Sunspot numbers as a possible indicator of annual rainfall at Addis Ababa, Ethiopia

Abstract

AbstractThe variability of the Sun's luminosity is thought to have effects on the world climate. This variability is partly measured by the sunspot numbers. In this paper the statistical link between sunspot numbers and Addis Ababa rainfall is established. For this purpose a transfer function plus noise model (TFN) is constructed, with Box‐Cox transformed annual sunspot numbers, Xv as input and annual Addis Ababa monsoon rainfall, Yv as output. This model explains 50·2 per cent of the annual rainfall variability in the period 1900–1990. The time series of the sunspot numbers is simulated by an autoregressive model and then used to provide the input forecasts to the TFN model; it explains 88·9 per cent of the annual sunspot numbers variability.The TFN model is utilized for long‐range annual rainfall forecasts. A check of the forecasting skill of the TFN model is performed by fitting the TFN model to the 1900–1970 data and forecasts are made for 1971–1991. The results show that 14 out of 21 forecasts generally track the observed rainfall.
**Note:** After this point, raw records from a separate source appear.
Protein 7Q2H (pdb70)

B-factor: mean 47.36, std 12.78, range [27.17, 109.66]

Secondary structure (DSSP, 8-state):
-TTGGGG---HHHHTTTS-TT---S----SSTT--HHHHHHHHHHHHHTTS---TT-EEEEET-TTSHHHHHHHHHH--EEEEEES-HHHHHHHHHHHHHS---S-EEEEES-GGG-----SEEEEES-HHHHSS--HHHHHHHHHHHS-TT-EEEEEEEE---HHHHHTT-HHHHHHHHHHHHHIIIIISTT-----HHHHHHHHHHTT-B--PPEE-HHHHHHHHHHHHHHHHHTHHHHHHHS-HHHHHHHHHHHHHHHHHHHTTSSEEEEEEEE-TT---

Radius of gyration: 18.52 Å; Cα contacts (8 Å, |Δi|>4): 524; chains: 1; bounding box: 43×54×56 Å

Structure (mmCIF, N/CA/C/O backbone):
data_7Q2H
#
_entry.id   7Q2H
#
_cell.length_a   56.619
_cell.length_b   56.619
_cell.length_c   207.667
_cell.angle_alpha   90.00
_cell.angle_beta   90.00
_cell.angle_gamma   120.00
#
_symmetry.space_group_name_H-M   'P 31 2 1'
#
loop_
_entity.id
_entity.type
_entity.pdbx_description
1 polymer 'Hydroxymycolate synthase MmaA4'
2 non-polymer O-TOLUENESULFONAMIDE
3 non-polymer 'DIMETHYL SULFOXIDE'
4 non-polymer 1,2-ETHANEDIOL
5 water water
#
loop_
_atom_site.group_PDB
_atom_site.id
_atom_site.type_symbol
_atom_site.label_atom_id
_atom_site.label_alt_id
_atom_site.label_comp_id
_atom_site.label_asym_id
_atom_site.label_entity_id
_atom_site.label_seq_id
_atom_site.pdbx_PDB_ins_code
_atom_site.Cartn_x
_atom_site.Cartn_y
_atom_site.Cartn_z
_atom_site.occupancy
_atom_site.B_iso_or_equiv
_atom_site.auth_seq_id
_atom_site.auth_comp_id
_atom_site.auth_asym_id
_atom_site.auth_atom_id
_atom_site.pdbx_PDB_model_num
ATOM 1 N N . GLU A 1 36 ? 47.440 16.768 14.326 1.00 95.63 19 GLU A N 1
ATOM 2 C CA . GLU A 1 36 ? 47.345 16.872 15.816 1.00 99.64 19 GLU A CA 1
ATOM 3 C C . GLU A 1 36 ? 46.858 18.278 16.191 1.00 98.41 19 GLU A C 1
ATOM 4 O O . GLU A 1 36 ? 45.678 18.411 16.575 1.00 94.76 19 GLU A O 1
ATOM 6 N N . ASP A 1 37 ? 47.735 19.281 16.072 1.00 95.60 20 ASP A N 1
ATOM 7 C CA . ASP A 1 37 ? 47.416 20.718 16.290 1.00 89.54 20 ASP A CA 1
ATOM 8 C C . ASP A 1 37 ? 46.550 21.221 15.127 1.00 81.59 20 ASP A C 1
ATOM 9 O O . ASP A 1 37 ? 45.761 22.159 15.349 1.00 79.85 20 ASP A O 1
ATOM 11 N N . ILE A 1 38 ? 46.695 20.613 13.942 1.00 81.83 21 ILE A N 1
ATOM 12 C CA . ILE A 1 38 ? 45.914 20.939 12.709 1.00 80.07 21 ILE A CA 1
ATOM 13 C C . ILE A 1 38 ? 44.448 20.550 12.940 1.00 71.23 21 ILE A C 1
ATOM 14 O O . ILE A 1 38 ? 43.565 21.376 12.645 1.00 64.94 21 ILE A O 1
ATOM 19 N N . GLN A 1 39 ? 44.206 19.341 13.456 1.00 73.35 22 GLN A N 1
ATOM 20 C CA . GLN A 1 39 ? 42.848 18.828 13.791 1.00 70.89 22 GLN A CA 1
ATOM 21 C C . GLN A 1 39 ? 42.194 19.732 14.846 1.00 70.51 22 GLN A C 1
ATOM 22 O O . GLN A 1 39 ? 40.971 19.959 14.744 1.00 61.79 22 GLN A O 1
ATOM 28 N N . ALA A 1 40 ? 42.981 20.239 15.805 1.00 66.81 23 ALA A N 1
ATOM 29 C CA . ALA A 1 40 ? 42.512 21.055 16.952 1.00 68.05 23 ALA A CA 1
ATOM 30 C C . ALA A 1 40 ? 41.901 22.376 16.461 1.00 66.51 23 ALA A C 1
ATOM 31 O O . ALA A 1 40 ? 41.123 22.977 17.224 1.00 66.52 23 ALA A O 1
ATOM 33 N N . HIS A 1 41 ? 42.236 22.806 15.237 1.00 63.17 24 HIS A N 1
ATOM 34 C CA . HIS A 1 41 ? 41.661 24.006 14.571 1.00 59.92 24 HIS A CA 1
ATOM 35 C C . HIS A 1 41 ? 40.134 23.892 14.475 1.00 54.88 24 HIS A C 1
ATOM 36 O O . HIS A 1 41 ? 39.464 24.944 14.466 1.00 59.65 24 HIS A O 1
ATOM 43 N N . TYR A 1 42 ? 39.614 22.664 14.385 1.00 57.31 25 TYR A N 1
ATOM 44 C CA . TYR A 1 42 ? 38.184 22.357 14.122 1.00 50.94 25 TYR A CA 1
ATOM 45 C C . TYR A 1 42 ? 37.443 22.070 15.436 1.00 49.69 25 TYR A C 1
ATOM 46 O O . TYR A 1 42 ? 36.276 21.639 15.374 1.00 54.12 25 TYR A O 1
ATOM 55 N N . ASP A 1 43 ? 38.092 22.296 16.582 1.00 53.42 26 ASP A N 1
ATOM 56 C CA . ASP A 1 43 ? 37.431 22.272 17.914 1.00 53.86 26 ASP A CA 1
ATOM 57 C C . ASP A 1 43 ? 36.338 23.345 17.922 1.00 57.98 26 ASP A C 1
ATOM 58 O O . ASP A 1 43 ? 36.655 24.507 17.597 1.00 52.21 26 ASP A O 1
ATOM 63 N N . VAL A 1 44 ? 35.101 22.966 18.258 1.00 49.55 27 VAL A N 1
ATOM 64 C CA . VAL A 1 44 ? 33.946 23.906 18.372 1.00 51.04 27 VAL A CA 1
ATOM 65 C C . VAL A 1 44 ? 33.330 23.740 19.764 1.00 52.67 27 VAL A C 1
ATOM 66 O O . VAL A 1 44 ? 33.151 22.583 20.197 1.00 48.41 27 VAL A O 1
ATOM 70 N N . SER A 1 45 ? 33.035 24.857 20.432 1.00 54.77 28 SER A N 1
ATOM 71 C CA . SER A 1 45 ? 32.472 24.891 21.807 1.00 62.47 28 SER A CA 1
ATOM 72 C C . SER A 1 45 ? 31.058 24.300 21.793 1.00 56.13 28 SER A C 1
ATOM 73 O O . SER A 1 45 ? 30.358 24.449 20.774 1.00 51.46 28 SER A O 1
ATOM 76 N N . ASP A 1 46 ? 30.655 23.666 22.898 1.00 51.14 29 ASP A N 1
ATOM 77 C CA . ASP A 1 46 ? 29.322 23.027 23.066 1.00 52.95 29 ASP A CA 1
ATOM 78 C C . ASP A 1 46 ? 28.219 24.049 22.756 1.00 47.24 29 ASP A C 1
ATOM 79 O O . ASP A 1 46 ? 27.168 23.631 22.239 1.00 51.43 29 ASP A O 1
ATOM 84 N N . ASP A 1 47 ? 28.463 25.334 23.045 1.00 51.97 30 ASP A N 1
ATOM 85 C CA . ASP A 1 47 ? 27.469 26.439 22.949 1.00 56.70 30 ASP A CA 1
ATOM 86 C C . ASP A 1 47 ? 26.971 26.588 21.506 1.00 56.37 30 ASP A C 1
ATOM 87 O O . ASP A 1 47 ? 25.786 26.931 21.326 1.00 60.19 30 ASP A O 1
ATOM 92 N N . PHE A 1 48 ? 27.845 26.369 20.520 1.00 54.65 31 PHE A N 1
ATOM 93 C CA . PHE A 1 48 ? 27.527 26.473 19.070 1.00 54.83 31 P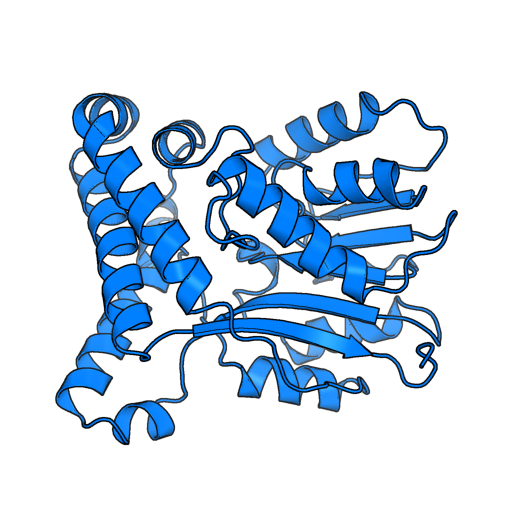HE A CA 1
ATOM 94 C C . PHE A 1 48 ? 26.508 25.395 18.681 1.00 50.47 31 PHE A C 1
ATOM 95 O O . PHE A 1 48 ? 25.522 25.711 17.985 1.00 54.04 31 PHE A O 1
ATOM 103 N N . PHE A 1 49 ? 26.747 24.156 19.112 1.00 49.85 32 PHE A N 1
ATOM 104 C CA . PHE A 1 49 ? 25.891 22.976 18.816 1.00 47.90 32 PHE A CA 1
ATOM 105 C C . PHE A 1 49 ? 24.485 23.209 19.381 1.00 48.89 32 PHE A C 1
ATOM 106 O O . PHE A 1 49 ? 23.507 22.808 18.729 1.00 47.58 32 PHE A O 1
ATOM 114 N N . ALA A 1 50 ? 24.381 23.885 20.532 1.00 50.90 33 ALA A N 1
ATOM 115 C CA . ALA A 1 50 ? 23.099 24.213 21.200 1.00 53.11 33 ALA A CA 1
ATOM 116 C C . ALA A 1 50 ? 22.233 25.103 20.296 1.00 56.70 33 ALA A C 1
ATOM 117 O O . ALA A 1 50 ? 21.002 25.088 20.482 1.00 61.43 33 ALA A O 1
ATOM 119 N N . LEU A 1 51 ? 22.838 25.833 19.348 1.00 56.23 34 LEU A N 1
ATOM 120 C CA . LEU A 1 51 ? 22.128 26.805 18.472 1.00 56.79 34 LEU A CA 1
ATOM 121 C C . LEU A 1 51 ? 21.549 26.120 17.224 1.00 55.60 34 LEU A C 1
ATOM 122 O O . LEU A 1 51 ? 20.875 26.828 16.452 1.00 59.66 34 LEU A O 1
ATOM 127 N N . PHE A 1 52 ? 21.779 24.819 17.005 1.00 52.68 35 PHE A N 1
ATOM 128 C CA . PHE A 1 52 ? 21.118 24.074 15.895 1.00 50.85 35 PHE A CA 1
ATOM 129 C C . PHE A 1 52 ? 20.441 22.790 16.392 1.00 49.19 35 PHE A C 1
ATOM 130 O O . PHE A 1 52 ? 19.581 22.273 15.655 1.00 51.56 35 PHE A O 1
ATOM 138 N N . GLN A 1 53 ? 20.760 22.318 17.598 1.00 48.51 36 GLN A N 1
ATOM 139 C CA . GLN A 1 53 ? 20.219 21.039 18.132 1.00 46.54 36 GLN A CA 1
ATOM 140 C C . GLN A 1 53 ? 18.959 21.311 18.959 1.00 50.99 36 GLN A C 1
ATOM 141 O O . GLN A 1 53 ? 18.723 22.477 19.349 1.00 49.05 36 GLN A O 1
ATOM 147 N N . ASP A 1 54 ? 18.181 20.256 19.209 1.00 48.59 37 ASP A N 1
ATOM 148 C CA . ASP A 1 54 ? 16.966 20.292 20.062 1.00 48.44 37 ASP A CA 1
ATOM 149 C C . ASP A 1 54 ? 17.404 20.497 21.509 1.00 47.64 37 ASP A C 1
ATOM 150 O O . ASP A 1 54 ? 18.592 20.402 21.817 1.00 47.66 37 ASP A O 1
ATOM 155 N N . PRO A 1 55 ? 16.471 20.750 22.455 1.00 50.32 38 PRO A N 1
ATOM 156 C CA . PRO A 1 55 ? 16.842 20.986 23.853 1.00 52.92 38 PRO A CA 1
ATOM 157 C C . PRO A 1 55 ? 17.632 19.857 24.542 1.00 47.66 38 PRO A C 1
ATOM 158 O O . PRO A 1 55 ? 18.309 20.160 25.503 1.00 51.09 38 PRO A O 1
ATOM 162 N N . THR A 1 56 ? 17.557 18.610 24.054 1.00 44.13 39 THR A N 1
ATOM 163 C CA . THR A 1 56 ? 18.327 17.461 24.608 1.00 42.94 39 THR A CA 1
ATOM 164 C C . THR A 1 56 ? 19.780 17.498 24.111 1.00 39.08 39 THR A C 1
ATOM 165 O O . THR A 1 56 ? 20.591 16.731 24.653 1.00 40.87 39 THR A O 1
ATOM 169 N N . ARG A 1 57 ? 20.094 18.343 23.122 1.00 40.33 40 ARG A N 1
ATOM 170 C CA . ARG A 1 57 ? 21.462 18.500 22.556 1.00 42.21 40 ARG A CA 1
ATOM 171 C C . ARG A 1 57 ? 21.913 17.167 21.940 1.00 41.22 40 ARG A C 1
ATOM 172 O O . ARG A 1 57 ? 23.106 16.836 22.054 1.00 38.38 40 ARG A O 1
ATOM 180 N N . THR A 1 58 ? 20.993 16.417 21.322 1.00 38.96 41 THR A N 1
ATOM 181 C CA . THR A 1 58 ? 21.291 15.105 20.689 1.00 37.90 41 THR A CA 1
ATOM 182 C C . THR A 1 58 ? 21.948 15.349 19.328 1.00 38.01 41 THR A C 1
ATOM 183 O O . THR A 1 58 ? 21.296 15.968 18.466 1.00 40.04 41 THR A O 1
ATOM 187 N N . TYR A 1 59 ? 23.185 14.878 19.151 1.00 36.28 42 TYR A N 1
ATOM 188 C CA . TYR A 1 59 ? 23.992 15.074 17.919 1.00 34.82 42 TYR A CA 1
ATOM 189 C C . TYR A 1 59 ? 23.977 13.776 17.107 1.00 37.14 42 TYR A C 1
ATOM 190 O O . TYR A 1 59 ? 25.042 13.184 16.850 1.00 37.87 42 TYR A O 1
ATOM 199 N N . SER A 1 60 ? 22.780 13.332 16.735 1.00 34.94 43 SER A N 1
ATOM 200 C CA . SER A 1 60 ? 22.573 12.096 15.941 1.00 35.19 43 SER A CA 1
ATOM 201 C C . SER A 1 60 ? 21.194 12.129 15.289 1.00 35.62 43 SER A C 1
ATOM 202 O O . SER A 1 60 ? 20.363 12.986 15.654 1.00 36.89 43 SER A O 1
ATOM 205 N N . CYS A 1 61 ? 20.980 11.217 14.349 1.00 35.00 44 CYS A N 1
ATOM 206 C CA . CYS A 1 61 ? 19.731 11.086 13.563 1.00 36.14 44 CYS A CA 1
ATOM 207 C C . CYS A 1 61 ? 18.541 10.880 14.505 1.00 37.42 44 CYS A C 1
ATOM 208 O O . CYS A 1 61 ? 18.614 9.969 15.339 1.00 38.14 44 CYS A O 1
ATOM 211 N N . ALA A 1 62 ? 17.496 11.701 14.378 1.00 36.23 45 ALA A N 1
ATOM 212 C CA . ALA A 1 62 ? 16.214 11.542 15.103 1.00 36.24 45 ALA A CA 1
ATOM 213 C C . ALA A 1 62 ? 15.371 10.484 14.383 1.00 39.20 45 ALA A C 1
ATOM 214 O O . ALA A 1 62 ? 15.776 10.044 13.291 1.00 41.13 45 ALA A O 1
ATOM 216 N N . TYR A 1 63 ? 14.257 10.067 14.985 1.00 42.29 46 TYR A N 1
ATOM 217 C CA . TYR A 1 63 ? 13.339 9.040 14.429 1.00 39.22 46 TYR A CA 1
ATOM 218 C C . TYR A 1 63 ? 11.915 9.601 14.448 1.00 39.38 46 TYR A C 1
ATOM 219 O O . TYR A 1 63 ? 11.269 9.601 15.508 1.00 42.91 46 TYR A O 1
ATOM 228 N N . PHE A 1 64 ? 11.470 10.110 13.299 1.00 45.05 47 PHE A N 1
ATOM 229 C CA . PHE A 1 64 ? 10.148 10.758 13.110 1.00 49.91 47 PHE A CA 1
ATOM 230 C C . PHE A 1 64 ? 9.096 9.681 12.830 1.00 52.83 47 PHE A C 1
ATOM 231 O O . PHE A 1 64 ? 8.660 9.542 11.670 1.00 52.86 47 PHE A O 1
ATOM 239 N N . GLU A 1 65 ? 8.720 8.946 13.881 1.00 51.42 48 GLU A N 1
ATOM 240 C CA . GLU A 1 65 ? 7.590 7.980 13.901 1.00 54.94 48 GLU A CA 1
ATOM 241 C C . GLU A 1 65 ? 6.795 8.209 15.183 1.00 54.66 48 GLU A C 1
ATOM 242 O O . GLU A 1 65 ? 7.278 7.889 16.268 1.00 54.66 48 GLU A O 1
ATOM 248 N N . PRO A 1 66 ? 5.573 8.789 15.111 1.00 56.87 49 PRO A N 1
ATOM 249 C CA . PRO A 1 66 ? 4.948 9.178 13.842 1.00 61.94 49 PRO A CA 1
ATOM 250 C C . PRO A 1 66 ? 5.635 10.351 13.141 1.00 61.37 49 PRO A C 1
ATOM 251 O O . PRO A 1 66 ? 6.421 11.069 13.755 1.00 61.86 49 PRO A O 1
ATOM 255 N N . PRO A 1 67 ? 5.357 10.589 11.836 1.00 61.17 50 PRO A N 1
ATOM 256 C CA . PRO A 1 67 ? 6.014 11.661 11.081 1.00 60.87 50 PRO A CA 1
ATOM 257 C C . PRO A 1 67 ? 5.863 13.082 11.653 1.00 60.15 50 PRO A C 1
ATOM 258 O O . PRO A 1 67 ? 6.687 13.920 11.335 1.00 61.40 50 PRO A O 1
ATOM 262 N N . GLU A 1 68 ? 4.837 13.321 12.476 1.00 60.13 51 GLU A N 1
ATOM 263 C CA . GLU A 1 68 ? 4.466 14.674 12.980 1.00 69.83 51 GLU A CA 1
ATOM 264 C C . GLU A 1 68 ? 5.220 15.003 14.278 1.00 65.51 51 GLU A C 1
ATOM 265 O O . GLU A 1 68 ? 5.020 16.122 14.790 1.00 62.52 51 GLU A O 1
ATOM 271 N N . LEU A 1 69 ? 6.059 14.093 14.793 1.00 59.09 52 LEU A N 1
ATOM 272 C CA . LEU A 1 69 ? 6.887 14.346 16.004 1.00 54.31 52 LEU A CA 1
ATOM 273 C C . LEU A 1 69 ? 7.736 15.604 15.783 1.00 49.19 52 LEU A C 1
ATOM 274 O O . LEU A 1 69 ? 8.222 15.803 14.654 1.00 52.52 52 LEU A O 1
ATOM 279 N N . THR A 1 70 ? 7.922 16.406 16.833 1.00 52.52 53 THR A N 1
ATOM 280 C CA . THR A 1 70 ? 8.945 17.481 16.888 1.00 55.40 53 THR A CA 1
ATOM 281 C C . THR A 1 70 ? 10.323 16.812 16.900 1.00 56.49 53 THR A C 1
ATOM 282 O O . THR A 1 70 ? 10.382 15.596 17.196 1.00 47.85 53 THR A O 1
ATOM 286 N N . LEU A 1 71 ? 11.383 17.564 16.598 1.00 48.94 54 LEU A N 1
ATOM 287 C CA . LEU A 1 71 ? 12.774 17.041 16.622 1.00 48.52 54 LEU A CA 1
ATOM 288 C C . LEU A 1 71 ? 13.061 16.459 18.011 1.00 46.67 54 LEU A C 1
ATOM 289 O O . LEU A 1 71 ? 13.578 15.329 18.076 1.00 42.92 54 LEU A O 1
ATOM 294 N N . GLU A 1 72 ? 12.720 17.190 19.078 1.00 47.13 55 GLU A N 1
ATOM 295 C CA . GLU A 1 72 ? 12.950 16.745 20.479 1.00 48.60 55 GLU A CA 1
ATOM 296 C C . GLU A 1 72 ? 12.223 15.413 20.707 1.00 48.42 55 GLU A C 1
ATOM 297 O O . GLU A 1 72 ? 12.857 14.480 21.224 1.00 44.54 55 GLU A O 1
ATOM 303 N N . GLU A 1 73 ? 10.947 15.323 20.320 1.00 49.72 56 GLU A N 1
ATOM 304 C CA . GLU A 1 73 ? 10.138 14.081 20.458 1.00 49.89 56 GLU A CA 1
ATOM 305 C C . GLU A 1 73 ? 10.794 12.953 19.649 1.00 46.54 56 GLU A C 1
ATOM 306 O O . GLU A 1 73 ? 10.886 11.827 20.172 1.00 45.75 56 GLU A O 1
ATOM 312 N N . ALA A 1 74 ? 11.250 13.252 18.431 1.00 43.65 57 ALA A N 1
ATOM 313 C CA . ALA A 1 74 ? 11.860 12.276 17.496 1.00 42.11 57 ALA A CA 1
ATOM 314 C C . ALA A 1 74 ? 13.207 11.785 18.045 1.00 39.60 57 ALA A C 1
ATOM 315 O O . ALA A 1 74 ? 13.589 10.638 17.728 1.00 40.35 57 ALA A O 1
ATOM 317 N N . GLN A 1 75 ? 13.912 12.608 18.827 1.00 40.69 58 GLN A N 1
ATOM 318 C CA . GLN A 1 75 ? 15.198 12.203 19.456 1.00 41.11 58 GLN A CA 1
ATOM 319 C C . GLN A 1 75 ? 14.904 11.176 20.559 1.00 42.16 58 GLN A C 1
ATOM 320 O O . GLN A 1 75 ? 15.649 10.186 20.650 1.00 38.62 58 GLN A O 1
ATOM 326 N N . TYR A 1 76 ? 13.834 11.360 21.334 1.00 40.38 59 TYR A N 1
ATOM 327 C CA . TYR A 1 76 ? 13.392 10.361 22.344 1.00 38.77 59 TYR A CA 1
ATOM 328 C C . TYR A 1 76 ? 12.944 9.086 21.620 1.00 37.61 59 TYR A C 1
ATOM 329 O O . TYR A 1 76 ? 13.289 7.988 22.098 1.00 36.82 59 TYR A O 1
ATOM 338 N N . ALA A 1 77 ? 12.232 9.223 20.493 1.00 40.67 60 ALA A N 1
ATOM 339 C CA . ALA A 1 77 ? 11.763 8.083 19.666 1.00 42.05 60 ALA A CA 1
ATOM 340 C C . ALA A 1 77 ? 12.968 7.270 19.172 1.00 36.39 60 ALA A C 1
ATOM 341 O O . ALA A 1 77 ? 12.882 6.032 19.187 1.00 36.74 60 ALA A O 1
ATOM 343 N N . LYS A 1 78 ? 14.054 7.937 18.763 1.00 35.89 61 LYS A N 1
ATOM 344 C CA . LYS A 1 78 ? 15.302 7.272 18.298 1.00 35.09 61 LYS A CA 1
ATOM 345 C C . LYS A 1 78 ? 15.934 6.499 19.463 1.00 33.75 61 LYS A C 1
ATOM 346 O O . LYS A 1 78 ? 16.392 5.358 19.243 1.00 34.17 61 LYS A O 1
ATOM 352 N N . VAL A 1 79 ? 15.972 7.083 20.663 1.00 35.22 62 VAL A N 1
ATOM 353 C CA . VAL A 1 79 ? 16.518 6.374 21.858 1.00 32.02 62 VAL A CA 1
ATOM 354 C C . VAL A 1 79 ? 15.685 5.103 22.073 1.00 32.41 62 VAL A C 1
ATOM 355 O O . VAL A 1 79 ? 16.282 4.035 22.250 1.00 33.94 62 VAL A O 1
ATOM 359 N N . ASP A 1 80 ? 14.356 5.213 22.026 1.00 35.30 63 ASP A N 1
ATOM 360 C CA . ASP A 1 80 ? 13.424 4.074 22.250 1.00 37.27 63 ASP A CA 1
ATOM 361 C C . ASP A 1 80 ? 13.607 3.021 21.147 1.00 38.03 63 ASP A C 1
ATOM 362 O O . ASP A 1 80 ? 13.593 1.811 21.482 1.00 35.76 63 ASP A O 1
ATOM 367 N N . LEU A 1 81 ? 13.777 3.450 19.892 1.00 37.22 64 LEU A N 1
ATOM 368 C CA . LEU A 1 81 ? 14.015 2.548 18.729 1.00 38.58 64 LEU A CA 1
ATOM 369 C C . LEU A 1 81 ? 15.221 1.650 19.031 1.00 35.74 64 LEU A C 1
ATOM 370 O O . LEU A 1 81 ? 15.115 0.425 18.822 1.00 35.15 64 LEU A O 1
ATOM 375 N N . ASN A 1 82 ? 16.321 2.242 19.511 1.00 32.38 65 ASN A N 1
ATOM 376 C CA . ASN A 1 82 ? 17.566 1.517 19.880 1.00 32.44 65 ASN A CA 1
ATOM 377 C C . ASN A 1 82 ? 17.303 0.603 21.086 1.00 34.20 65 ASN A C 1
ATOM 378 O O . ASN A 1 82 ? 17.585 -0.617 20.980 1.00 34.59 65 ASN A O 1
ATOM 383 N N . LEU A 1 83 ? 16.782 1.145 22.192 1.00 31.51 66 LEU A N 1
ATOM 384 C CA . LEU A 1 83 ? 16.641 0.384 23.462 1.00 32.75 66 LEU A CA 1
ATOM 385 C C . LEU A 1 83 ? 15.658 -0.783 23.281 1.00 33.28 66 LEU A C 1
ATOM 386 O O . LEU A 1 83 ? 15.899 -1.846 23.881 1.00 34.64 66 LEU A O 1
ATOM 391 N N . ASP A 1 84 ? 14.598 -0.603 22.487 1.00 36.46 67 ASP A N 1
ATOM 392 C CA . ASP A 1 84 ? 13.537 -1.629 22.288 1.00 39.20 67 ASP A CA 1
ATOM 393 C C . ASP A 1 84 ? 14.103 -2.850 21.549 1.00 38.62 67 ASP A C 1
ATOM 394 O O . ASP A 1 84 ? 13.453 -3.913 21.604 1.00 39.67 67 ASP A O 1
ATOM 399 N N . LYS A 1 85 ? 15.263 -2.728 20.900 1.00 35.70 68 LYS A N 1
ATOM 400 C CA . LYS A 1 85 ? 15.908 -3.857 20.176 1.00 34.80 68 LYS A CA 1
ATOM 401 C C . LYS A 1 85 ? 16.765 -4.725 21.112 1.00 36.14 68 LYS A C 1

The correlation coefficient C between the forecast and observed rainfall is 0·58, whereas for the sunspot numbers C yields 0·87. The paired t‐test shows that the forecasts and the observed rainfall are statistically similar at the 95 per cent confidence level.A general physical mechanism that may partly explain how the variability of the Sun's luminosity is related to the world climate is suggested. It is proposed that for those regions whose climatic variables exhibit the 11‐year periodicity, the TFN model approach can be used to find a statistical link between the sunspot numbers and the climatic variables. Furthermore if a global pattern in such a link is found, it may be used for exploring the physical mechanisms of Sun‐climate relationships.